One important take-away is that these issues are more likely in longer generations so reasoning models can suffer more.

56. llm_nerd ◴[] No.44536746{3}[source]
>That's why vendors don't offer seed parameters accompanied by a promise that it will result in deterministic results - because that's a promise they cannot keep.

They absolutely can keep such a promise, which anyone who has worked with LLMs could confirm. I can run a sequence of tokens through a large LLMs thousands of times and get identical results every time (and have done precisely this! In fact, in one situation it was a QA test I built). I could run it millions of times and get exactly the same final layer every single time.

They don't want to keep such a promise because it limits flexibility and optimizations available when doing things at a very large scale. This is not an LLM thing, and saying "LLMs are non-deterministic" is simply wrong, even if you can find an LLM purveyor who decided to make choices where they no longer have any interest in such an outcome. And FWIW, non-associative floating point arithmetic is usually not the reason.

It's like claiming that a chef cannot do something that McDonalds and Burger King don't do, using those purveyors as an example of what is possible when cooking. Nothing works like that.

replies(1): >>44536756 #
57. simonw ◴[] No.44536756{4}[source]
If not non-associative floating point, what's the reason?
replies(1): >>44542213 #
58. troupo ◴[] No.44537068{6}[source]
I would also assume that in vast majority of cases people don't set temperature to zero even with API calls.

And even if you do set it to zero, you never know what changes to the layers and layers of wrappers and system prompts you will run into on any given day resulting in "on this day we crash for certain input, and on other days we don't": https://www.techdirt.com/2024/12/03/the-curious-case-of-chat...
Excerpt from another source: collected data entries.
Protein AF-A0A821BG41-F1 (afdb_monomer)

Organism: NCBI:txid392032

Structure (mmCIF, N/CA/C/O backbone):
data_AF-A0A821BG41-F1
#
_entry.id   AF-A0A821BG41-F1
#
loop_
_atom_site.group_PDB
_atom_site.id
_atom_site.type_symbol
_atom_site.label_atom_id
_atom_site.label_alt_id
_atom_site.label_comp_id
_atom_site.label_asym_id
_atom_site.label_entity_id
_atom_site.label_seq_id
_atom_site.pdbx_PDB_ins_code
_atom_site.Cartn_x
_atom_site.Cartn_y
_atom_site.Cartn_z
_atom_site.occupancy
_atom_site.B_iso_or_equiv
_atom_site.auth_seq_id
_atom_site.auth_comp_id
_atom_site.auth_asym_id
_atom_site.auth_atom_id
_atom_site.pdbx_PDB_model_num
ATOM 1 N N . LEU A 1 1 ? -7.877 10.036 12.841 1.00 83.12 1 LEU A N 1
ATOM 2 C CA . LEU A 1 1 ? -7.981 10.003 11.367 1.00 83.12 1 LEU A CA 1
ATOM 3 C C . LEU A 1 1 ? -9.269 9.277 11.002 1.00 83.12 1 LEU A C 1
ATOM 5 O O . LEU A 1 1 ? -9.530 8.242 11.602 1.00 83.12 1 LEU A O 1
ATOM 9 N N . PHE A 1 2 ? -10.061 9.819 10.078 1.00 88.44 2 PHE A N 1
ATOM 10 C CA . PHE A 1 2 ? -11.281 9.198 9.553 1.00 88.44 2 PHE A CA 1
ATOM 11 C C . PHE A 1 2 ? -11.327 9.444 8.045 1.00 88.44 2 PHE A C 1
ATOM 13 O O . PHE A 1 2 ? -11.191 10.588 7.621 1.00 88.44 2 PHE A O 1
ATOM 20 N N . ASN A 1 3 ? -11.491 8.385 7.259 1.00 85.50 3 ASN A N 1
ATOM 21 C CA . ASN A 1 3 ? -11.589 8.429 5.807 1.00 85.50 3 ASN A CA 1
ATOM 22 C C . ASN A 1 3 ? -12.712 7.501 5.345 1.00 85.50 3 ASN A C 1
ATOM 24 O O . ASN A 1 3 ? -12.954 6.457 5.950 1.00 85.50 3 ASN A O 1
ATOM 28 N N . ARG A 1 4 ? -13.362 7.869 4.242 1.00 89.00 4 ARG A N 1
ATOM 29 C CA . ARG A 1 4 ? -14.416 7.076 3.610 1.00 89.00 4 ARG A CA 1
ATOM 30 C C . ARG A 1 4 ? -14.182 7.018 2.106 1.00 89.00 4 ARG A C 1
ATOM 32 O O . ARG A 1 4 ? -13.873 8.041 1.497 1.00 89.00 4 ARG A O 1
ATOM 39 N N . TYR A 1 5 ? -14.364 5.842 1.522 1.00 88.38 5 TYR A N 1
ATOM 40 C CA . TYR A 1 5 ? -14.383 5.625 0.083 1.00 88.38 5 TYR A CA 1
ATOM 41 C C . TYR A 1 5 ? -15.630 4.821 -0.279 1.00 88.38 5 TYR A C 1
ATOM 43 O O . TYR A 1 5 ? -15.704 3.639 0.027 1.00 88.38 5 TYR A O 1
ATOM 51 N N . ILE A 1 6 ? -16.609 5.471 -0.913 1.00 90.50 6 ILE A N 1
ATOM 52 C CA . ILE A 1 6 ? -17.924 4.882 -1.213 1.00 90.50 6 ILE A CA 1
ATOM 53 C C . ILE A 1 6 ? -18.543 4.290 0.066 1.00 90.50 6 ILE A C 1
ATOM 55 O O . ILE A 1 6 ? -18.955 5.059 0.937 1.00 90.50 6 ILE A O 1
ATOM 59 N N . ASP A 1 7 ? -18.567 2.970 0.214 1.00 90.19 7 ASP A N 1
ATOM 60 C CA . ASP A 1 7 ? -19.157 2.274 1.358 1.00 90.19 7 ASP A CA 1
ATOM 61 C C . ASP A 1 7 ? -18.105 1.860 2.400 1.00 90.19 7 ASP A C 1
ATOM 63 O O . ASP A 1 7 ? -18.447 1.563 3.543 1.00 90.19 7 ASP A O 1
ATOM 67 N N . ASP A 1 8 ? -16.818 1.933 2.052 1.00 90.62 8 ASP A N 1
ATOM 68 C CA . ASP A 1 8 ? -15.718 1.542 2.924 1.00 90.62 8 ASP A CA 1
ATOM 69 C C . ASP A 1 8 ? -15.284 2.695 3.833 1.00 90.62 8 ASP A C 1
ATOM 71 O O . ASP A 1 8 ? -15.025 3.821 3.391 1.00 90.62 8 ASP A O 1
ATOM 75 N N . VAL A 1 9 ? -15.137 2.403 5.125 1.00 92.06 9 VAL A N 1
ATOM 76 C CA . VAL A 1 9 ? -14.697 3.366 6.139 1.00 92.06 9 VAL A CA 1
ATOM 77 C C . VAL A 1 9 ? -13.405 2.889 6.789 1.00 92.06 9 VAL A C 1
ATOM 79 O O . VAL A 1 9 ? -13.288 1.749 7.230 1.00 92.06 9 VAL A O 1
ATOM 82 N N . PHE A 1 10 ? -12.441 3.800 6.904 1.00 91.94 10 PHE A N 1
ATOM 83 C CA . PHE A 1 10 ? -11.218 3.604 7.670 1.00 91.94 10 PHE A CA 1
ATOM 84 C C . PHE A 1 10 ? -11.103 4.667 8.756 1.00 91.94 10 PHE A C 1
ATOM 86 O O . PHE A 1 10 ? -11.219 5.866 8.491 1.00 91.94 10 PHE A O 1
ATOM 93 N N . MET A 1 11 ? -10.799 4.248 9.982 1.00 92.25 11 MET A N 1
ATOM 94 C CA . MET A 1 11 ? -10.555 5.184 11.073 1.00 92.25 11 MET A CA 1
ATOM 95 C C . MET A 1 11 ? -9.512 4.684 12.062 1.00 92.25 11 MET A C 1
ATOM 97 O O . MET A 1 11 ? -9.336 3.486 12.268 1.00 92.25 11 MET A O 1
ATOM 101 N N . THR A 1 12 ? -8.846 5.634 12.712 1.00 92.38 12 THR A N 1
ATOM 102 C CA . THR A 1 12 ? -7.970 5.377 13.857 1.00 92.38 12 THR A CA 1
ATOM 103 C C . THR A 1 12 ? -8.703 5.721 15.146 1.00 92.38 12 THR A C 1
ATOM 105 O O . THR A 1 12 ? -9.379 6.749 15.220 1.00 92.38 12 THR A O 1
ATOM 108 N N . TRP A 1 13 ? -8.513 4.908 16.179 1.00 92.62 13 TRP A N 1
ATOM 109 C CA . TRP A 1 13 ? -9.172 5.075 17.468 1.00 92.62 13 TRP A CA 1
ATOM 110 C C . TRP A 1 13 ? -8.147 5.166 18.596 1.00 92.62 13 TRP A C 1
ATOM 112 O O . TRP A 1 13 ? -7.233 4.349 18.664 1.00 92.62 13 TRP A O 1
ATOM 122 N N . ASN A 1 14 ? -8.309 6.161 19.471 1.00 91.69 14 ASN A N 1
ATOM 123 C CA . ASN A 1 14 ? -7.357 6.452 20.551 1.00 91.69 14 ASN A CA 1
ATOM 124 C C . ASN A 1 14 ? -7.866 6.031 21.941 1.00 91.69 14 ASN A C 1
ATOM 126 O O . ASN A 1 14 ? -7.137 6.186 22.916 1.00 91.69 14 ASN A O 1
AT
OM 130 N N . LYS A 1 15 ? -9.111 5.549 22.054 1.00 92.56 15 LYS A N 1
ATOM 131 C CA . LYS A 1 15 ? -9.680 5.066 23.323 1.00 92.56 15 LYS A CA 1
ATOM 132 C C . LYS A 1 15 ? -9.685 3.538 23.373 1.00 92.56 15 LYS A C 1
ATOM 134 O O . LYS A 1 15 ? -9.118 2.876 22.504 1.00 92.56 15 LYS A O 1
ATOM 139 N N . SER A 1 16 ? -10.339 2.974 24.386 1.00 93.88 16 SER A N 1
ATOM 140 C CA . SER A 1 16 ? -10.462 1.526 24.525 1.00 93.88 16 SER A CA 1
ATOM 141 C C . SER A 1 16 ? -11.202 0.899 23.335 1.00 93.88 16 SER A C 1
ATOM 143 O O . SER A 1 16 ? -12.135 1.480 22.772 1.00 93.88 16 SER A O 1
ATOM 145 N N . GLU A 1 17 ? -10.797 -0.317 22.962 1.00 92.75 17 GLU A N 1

59. llm_nerd ◴[] No.44542213{5}[source]
There are a huge number of reasons for large scale systems. Batching sizes when hitting MoE systems (which are basically all LLMs now) leading to routing variations. Consecutive submissions could be routed to entirely different hardware, software, and even quantization levels! Repeat resubmissions could even hit different variations of a model.

No one targets determinism because randomness/"creativity" in LLMs is considered a prime feature, so there is zero reason to avoid variation, but that isn't some core function of LLMs.

60. saagarjha ◴[] No.44546301{6}[source]
Well a very simple example would be if you run a parallel reduce using atomics the result will depend on which workers acquire the accumulator first.